Highlights
- Code graph analysis visualizes function calls, class inheritance, and module imports that compilers use at runtime, replacing outdated architectural diagrams.
- Graph representations expose dead code and orphaned functions by showing zero connections, enabling teams to refactor legacy code without risk.
- Visual code graphs accelerate developer onboarding by mapping file relationships that take hours to trace manually through static text.
When developers begin working on an existing codebase, they are often provided with a collection of directories, hundreds of files, and (if they are lucky) an outdated architectural diagram. Each file may define one or more services, tasks or features, and while most applications follow similar directory hierarchies, these structures exist to help humans navigate the project..
Computers do not execute software based on file organization. They rely on the relationships across the files – functions calling functions, classes extending classes, and modules importing modules that determine the outcome of the software.
As codebases grow and evolve, these interconnected relationships multiple, shift and sometimes disappear completely. As developers come and go, the tribal knowledge of the relationships in the files are lost to human knowledge, and the architecture begins to drift from its original underpinnings.
As developers, how can we address this architectural invisibility, and become more aware of these relationships? One option is to use a graph database to visualize the relationships used when actually running the code.

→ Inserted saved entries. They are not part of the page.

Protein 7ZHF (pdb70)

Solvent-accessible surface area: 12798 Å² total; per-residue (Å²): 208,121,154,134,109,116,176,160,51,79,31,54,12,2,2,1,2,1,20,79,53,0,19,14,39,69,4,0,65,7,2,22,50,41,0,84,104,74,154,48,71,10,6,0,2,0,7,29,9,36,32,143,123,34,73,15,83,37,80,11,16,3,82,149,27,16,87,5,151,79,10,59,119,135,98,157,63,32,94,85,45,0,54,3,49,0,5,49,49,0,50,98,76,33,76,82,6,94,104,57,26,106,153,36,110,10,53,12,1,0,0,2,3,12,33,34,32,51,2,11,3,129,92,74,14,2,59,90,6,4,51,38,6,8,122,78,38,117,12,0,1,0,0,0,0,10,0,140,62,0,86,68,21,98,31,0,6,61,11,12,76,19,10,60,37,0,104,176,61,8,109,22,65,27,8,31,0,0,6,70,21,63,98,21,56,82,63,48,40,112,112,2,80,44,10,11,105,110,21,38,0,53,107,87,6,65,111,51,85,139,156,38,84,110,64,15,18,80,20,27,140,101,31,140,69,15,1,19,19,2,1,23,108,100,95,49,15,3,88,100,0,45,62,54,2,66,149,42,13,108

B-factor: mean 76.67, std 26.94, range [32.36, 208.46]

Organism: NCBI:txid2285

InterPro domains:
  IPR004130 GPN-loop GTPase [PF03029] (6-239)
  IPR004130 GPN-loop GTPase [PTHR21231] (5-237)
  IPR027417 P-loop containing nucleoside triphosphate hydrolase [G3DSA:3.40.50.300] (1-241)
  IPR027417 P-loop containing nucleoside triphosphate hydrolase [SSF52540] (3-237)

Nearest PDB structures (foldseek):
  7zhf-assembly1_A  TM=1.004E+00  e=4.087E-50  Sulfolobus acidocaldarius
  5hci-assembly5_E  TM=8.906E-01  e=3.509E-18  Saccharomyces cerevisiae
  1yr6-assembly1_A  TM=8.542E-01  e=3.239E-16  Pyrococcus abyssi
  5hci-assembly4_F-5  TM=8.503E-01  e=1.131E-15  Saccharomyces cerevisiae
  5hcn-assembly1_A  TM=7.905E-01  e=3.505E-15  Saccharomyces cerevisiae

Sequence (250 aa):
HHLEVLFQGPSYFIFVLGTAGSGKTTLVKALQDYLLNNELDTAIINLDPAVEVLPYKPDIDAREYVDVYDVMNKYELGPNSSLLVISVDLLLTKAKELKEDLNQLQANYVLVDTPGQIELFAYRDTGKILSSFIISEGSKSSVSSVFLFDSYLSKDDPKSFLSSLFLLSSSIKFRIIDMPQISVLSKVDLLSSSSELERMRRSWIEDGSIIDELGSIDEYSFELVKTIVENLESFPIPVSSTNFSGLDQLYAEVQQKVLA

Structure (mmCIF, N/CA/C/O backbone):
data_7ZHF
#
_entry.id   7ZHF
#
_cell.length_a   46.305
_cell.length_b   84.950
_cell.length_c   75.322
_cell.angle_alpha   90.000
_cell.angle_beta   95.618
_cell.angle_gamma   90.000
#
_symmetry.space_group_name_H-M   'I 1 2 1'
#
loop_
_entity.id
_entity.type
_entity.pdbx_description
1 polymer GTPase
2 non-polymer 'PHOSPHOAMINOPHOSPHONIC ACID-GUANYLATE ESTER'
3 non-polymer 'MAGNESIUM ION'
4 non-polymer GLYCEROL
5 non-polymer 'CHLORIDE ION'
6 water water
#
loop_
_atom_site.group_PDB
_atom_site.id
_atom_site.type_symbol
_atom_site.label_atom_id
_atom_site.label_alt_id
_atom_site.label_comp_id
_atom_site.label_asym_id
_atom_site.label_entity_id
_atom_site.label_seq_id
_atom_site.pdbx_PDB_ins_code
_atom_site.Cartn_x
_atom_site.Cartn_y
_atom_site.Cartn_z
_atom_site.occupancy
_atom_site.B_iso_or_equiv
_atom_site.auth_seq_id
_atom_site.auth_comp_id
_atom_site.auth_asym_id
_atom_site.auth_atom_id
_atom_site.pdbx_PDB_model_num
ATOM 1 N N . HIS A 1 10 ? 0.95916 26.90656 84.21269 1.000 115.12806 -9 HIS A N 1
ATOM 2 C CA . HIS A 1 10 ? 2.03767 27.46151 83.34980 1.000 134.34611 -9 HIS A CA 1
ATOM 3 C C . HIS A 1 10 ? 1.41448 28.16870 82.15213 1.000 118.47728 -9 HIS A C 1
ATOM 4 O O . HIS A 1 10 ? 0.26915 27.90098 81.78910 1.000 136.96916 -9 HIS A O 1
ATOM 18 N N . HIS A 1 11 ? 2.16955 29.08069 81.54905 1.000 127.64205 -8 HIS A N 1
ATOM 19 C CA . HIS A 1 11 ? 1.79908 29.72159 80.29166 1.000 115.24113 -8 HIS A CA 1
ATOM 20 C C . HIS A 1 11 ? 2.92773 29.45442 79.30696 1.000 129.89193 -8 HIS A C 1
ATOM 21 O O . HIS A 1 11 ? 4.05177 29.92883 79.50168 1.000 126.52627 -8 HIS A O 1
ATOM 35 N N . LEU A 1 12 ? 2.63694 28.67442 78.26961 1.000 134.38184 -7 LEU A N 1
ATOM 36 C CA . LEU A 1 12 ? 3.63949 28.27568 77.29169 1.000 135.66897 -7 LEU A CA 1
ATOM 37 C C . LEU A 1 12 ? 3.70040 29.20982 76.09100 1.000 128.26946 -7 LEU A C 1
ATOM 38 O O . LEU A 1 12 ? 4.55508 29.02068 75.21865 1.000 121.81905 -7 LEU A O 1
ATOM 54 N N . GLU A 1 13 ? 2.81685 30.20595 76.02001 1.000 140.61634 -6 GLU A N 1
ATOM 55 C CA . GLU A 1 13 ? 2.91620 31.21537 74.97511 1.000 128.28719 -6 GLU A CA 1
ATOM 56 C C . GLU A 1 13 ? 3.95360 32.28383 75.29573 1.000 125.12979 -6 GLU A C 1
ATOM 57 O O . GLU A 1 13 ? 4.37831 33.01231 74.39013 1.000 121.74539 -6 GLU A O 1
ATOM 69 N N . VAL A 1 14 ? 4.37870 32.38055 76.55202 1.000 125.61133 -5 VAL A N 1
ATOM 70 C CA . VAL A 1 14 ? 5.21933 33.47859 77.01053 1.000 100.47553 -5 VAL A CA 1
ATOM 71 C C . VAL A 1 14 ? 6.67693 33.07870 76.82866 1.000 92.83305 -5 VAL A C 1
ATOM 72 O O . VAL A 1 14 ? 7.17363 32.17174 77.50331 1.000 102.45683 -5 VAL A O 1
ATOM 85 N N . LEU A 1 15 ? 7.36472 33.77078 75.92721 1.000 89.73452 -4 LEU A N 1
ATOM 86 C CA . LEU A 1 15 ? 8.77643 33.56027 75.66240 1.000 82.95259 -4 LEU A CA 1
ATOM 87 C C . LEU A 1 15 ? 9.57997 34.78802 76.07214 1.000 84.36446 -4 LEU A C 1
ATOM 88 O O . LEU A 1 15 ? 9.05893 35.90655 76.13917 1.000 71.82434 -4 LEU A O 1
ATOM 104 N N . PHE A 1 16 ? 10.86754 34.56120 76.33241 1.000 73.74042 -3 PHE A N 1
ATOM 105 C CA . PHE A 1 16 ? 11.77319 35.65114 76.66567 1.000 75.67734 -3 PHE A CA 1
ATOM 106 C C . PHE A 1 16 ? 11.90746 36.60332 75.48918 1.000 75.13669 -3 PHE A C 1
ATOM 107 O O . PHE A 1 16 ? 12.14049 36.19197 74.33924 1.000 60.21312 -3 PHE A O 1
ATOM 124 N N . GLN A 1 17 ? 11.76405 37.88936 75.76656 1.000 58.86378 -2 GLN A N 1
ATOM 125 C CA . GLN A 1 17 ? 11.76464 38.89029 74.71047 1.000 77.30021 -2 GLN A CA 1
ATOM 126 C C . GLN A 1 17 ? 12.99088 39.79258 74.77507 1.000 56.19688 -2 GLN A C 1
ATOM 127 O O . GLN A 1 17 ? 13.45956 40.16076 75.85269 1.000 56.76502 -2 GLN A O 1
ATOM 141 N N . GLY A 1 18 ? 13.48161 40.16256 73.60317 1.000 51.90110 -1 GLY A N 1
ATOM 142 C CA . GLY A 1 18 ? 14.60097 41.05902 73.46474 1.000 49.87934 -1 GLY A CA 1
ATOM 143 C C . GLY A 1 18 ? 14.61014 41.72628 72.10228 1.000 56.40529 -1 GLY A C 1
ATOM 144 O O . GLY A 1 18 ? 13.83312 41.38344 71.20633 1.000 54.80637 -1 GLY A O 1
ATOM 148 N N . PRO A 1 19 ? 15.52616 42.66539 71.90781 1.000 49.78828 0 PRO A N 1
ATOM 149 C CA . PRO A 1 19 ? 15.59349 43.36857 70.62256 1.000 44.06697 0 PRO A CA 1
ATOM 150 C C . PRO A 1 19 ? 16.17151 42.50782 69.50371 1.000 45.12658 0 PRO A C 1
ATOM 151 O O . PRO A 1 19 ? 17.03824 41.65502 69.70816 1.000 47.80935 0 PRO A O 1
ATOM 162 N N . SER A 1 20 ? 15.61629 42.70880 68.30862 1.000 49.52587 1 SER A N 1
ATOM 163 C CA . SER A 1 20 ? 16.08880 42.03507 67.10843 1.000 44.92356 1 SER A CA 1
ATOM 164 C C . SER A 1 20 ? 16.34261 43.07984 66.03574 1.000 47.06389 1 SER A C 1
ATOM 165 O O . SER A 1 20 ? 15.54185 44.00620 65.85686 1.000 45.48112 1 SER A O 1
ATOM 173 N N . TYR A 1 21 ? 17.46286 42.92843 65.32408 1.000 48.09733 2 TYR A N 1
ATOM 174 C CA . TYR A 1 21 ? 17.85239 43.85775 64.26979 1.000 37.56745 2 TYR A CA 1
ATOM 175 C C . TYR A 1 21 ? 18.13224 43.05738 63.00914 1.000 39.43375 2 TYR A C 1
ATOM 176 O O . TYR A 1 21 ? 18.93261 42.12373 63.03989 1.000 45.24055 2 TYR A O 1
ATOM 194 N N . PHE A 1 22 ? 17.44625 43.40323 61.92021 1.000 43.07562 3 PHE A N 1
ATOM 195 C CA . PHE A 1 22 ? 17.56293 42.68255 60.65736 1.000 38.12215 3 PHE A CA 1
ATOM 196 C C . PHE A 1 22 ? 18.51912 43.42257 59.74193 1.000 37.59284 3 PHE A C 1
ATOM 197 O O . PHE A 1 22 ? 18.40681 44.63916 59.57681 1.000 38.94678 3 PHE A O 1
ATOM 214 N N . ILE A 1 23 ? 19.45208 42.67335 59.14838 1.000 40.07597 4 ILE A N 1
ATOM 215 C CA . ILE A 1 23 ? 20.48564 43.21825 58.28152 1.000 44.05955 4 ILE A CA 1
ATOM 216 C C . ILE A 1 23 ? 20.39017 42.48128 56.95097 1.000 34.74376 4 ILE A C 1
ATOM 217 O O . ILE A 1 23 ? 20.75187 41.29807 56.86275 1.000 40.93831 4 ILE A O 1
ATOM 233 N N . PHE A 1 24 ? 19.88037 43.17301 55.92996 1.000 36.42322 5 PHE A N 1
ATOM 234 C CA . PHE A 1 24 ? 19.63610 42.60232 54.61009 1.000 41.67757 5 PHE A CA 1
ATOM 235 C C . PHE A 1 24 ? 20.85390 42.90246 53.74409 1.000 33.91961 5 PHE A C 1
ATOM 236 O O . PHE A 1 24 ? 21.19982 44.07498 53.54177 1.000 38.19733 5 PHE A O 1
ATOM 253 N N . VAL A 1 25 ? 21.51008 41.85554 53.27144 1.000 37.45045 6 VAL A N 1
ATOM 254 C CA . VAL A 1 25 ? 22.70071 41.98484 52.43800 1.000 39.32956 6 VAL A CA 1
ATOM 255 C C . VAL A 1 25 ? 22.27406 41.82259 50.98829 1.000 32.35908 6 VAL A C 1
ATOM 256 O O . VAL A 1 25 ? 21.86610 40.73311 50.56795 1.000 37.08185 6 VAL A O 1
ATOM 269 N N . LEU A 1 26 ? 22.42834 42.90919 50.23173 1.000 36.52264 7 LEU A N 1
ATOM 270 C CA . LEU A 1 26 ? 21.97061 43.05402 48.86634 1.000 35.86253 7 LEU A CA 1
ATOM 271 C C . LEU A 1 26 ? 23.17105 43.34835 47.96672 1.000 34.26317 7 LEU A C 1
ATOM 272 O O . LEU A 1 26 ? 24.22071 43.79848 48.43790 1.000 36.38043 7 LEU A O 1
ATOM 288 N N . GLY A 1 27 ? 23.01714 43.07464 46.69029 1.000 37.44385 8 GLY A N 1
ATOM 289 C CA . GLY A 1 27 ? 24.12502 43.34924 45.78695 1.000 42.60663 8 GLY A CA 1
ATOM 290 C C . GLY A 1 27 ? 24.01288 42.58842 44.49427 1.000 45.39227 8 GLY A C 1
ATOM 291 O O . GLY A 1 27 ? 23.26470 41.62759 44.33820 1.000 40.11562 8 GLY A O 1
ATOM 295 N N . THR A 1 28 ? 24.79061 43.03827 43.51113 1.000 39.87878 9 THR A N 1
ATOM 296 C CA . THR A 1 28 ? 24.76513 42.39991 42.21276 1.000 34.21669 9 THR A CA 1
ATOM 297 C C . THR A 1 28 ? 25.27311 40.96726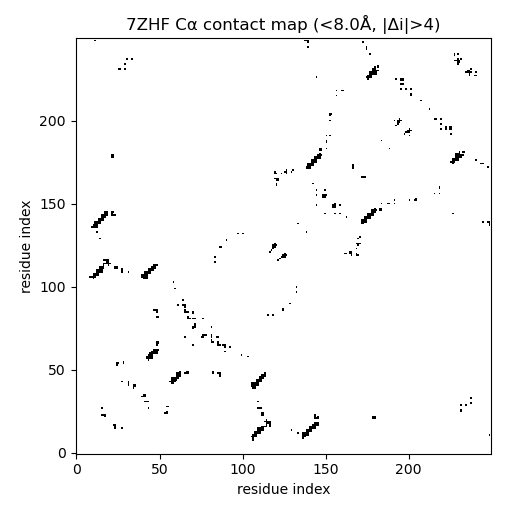 42.30877 1.000 34.59834 9 THR A C 1
ATOM 298 O O . THR A 1 28 ? 25.91251 40.56407 43.28964 1.000 42.34839 9 THR A O 1
ATOM 309 N N . ALA A 1 29 ? 25.04045 40.21021 41.23539 1.000 42.47551 10 ALA A N 1
ATOM 310 C CA . ALA A 1 29 ? 25.45155 38.81850 41.16433 1.000 39.68021 10 ALA A CA 1
ATOM 311 C C . ALA A 1 29 ? 26.93854 38.69087 41.4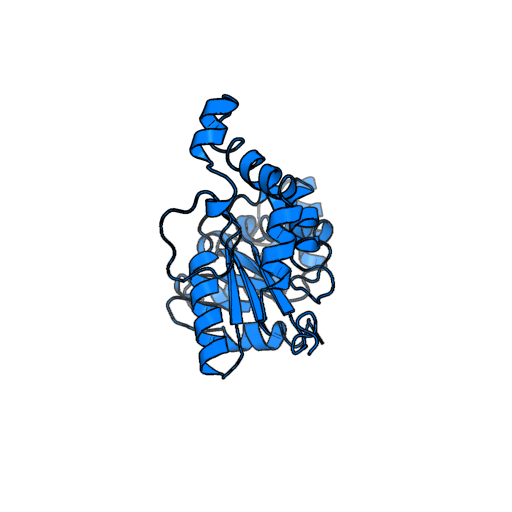4144 1.000 53.26447 10 ALA A C 1
ATOM 312 O O . ALA A 1 29 ? 27.76294 39.34937 40.80779 1.000 45.83680 10 ALA A O 1
ATOM 319 N N . GLY A 1 30 ? 27.27466 37.86331 42.42018 1.000 43.93200 11 GLY A N 1
ATOM 320 C CA . GLY A 1 30 ? 28.66020 37.58429 42.71116 1.000 47.15373 11 GLY A CA 1
ATOM 321 C C . GLY A 1 30 ? 29.40461 38.66087 43.45957 1.000 45.98930 11 GLY A C 1
ATOM 322 O O . GLY A 1 30 ? 30.62833 38.55772 43.59409 1.000 45.65296 11 GLY A O 1
ATOM 326 N N . SER A 1 31 ? 28.72285 39.68678 43.95854 1.000 43.95377 12 SER A N 1
ATOM 327 C CA . SER A 1 31 ? 29.41026 40.73958 44.70269 1.000 50.43747 12 SER A CA 1
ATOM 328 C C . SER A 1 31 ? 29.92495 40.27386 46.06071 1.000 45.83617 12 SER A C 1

What Does It Mean to “Graph” Source Code?
For those that are not aware, a Graph Database can be used to represent objects -including the the relationships each of the objects share with one another.
- In a graph mode, nodes represent entities in the database (for example, in an organizational database, a person would be a node).
- Edges represent the relationships between the entities. (in the org chart example ,edges would capture reporting lines or managerial relationships).
A graph can be easily visualized, resembling the ball and stick models used in chemistry class. We don’t have a list of atoms, we have a visual map of how they connect into a molecule.
We often find ourselves jumping through source code to find functions, variables and classes to “connect the dots” and understand how the code works. By placing our code into a graph, all of these connections are automatically visualized. Developers can quickly ascertain the same connections that the compiler sees when executing and building the code to be run.
We are no longer dependent on static text, or out of date architectural diagrams, but a living graph of our code.
Why Turn Code into a Graph?
As code evolves and developers churn off of a project, some of the knowledge about what functions and classes do is lost. Some classes are rewritten, but the old code is not removed because the team doesn’t know if it is safe to delete it. So dead/obsolete/legacy code remains for the just in case scenarios.
As new developers onboard, they spend hours looking at files, and switching between them to track functions and variables in the way they are processed while the application is running.
By having a graph visualization showing the connections in the code, developers can quickly ascertain how the program works, and more easily follow the code’s progression. New developers are able to onboard faster, because they can “see” the connections between the files.
Is there “dead” code that is no longer in use? Or “almost dead” code that could be refactored out? With a graph, it is easy to see classes or functions that are no longer in use. If there are no connections, it might be that the code is no longer in use, flagging the code for further analysis (and potentially removing if found to be no longer used). If there are one or two connections into old complicated legacy code, a small refactor will modernize and update the system, and remove the scary vestigial code.
As your system grows and evolves, a visualization also provides a natural way to identify code clusters that might be extracted into a microservice.
How to Build a Code Graph
FalkorDB has built a Code Graph analysis tool that examines GitHub repositories and builds a code graph of the Files, Functions, and Classes present in the codebase . It can be run locally on your system, and after analysis, a code graph is created:
This is the code graph for the GraphRAG-SDK from FalkorDB. Using this graph, we can see how the functions and classes in each file interact with one another.
Understanding Connections
For example, we can see that the KnowledgeGraph class defines a ChatSession function:
And the ChatSession Function calls and returns the ChatSession class defined in the ChatSession.py file.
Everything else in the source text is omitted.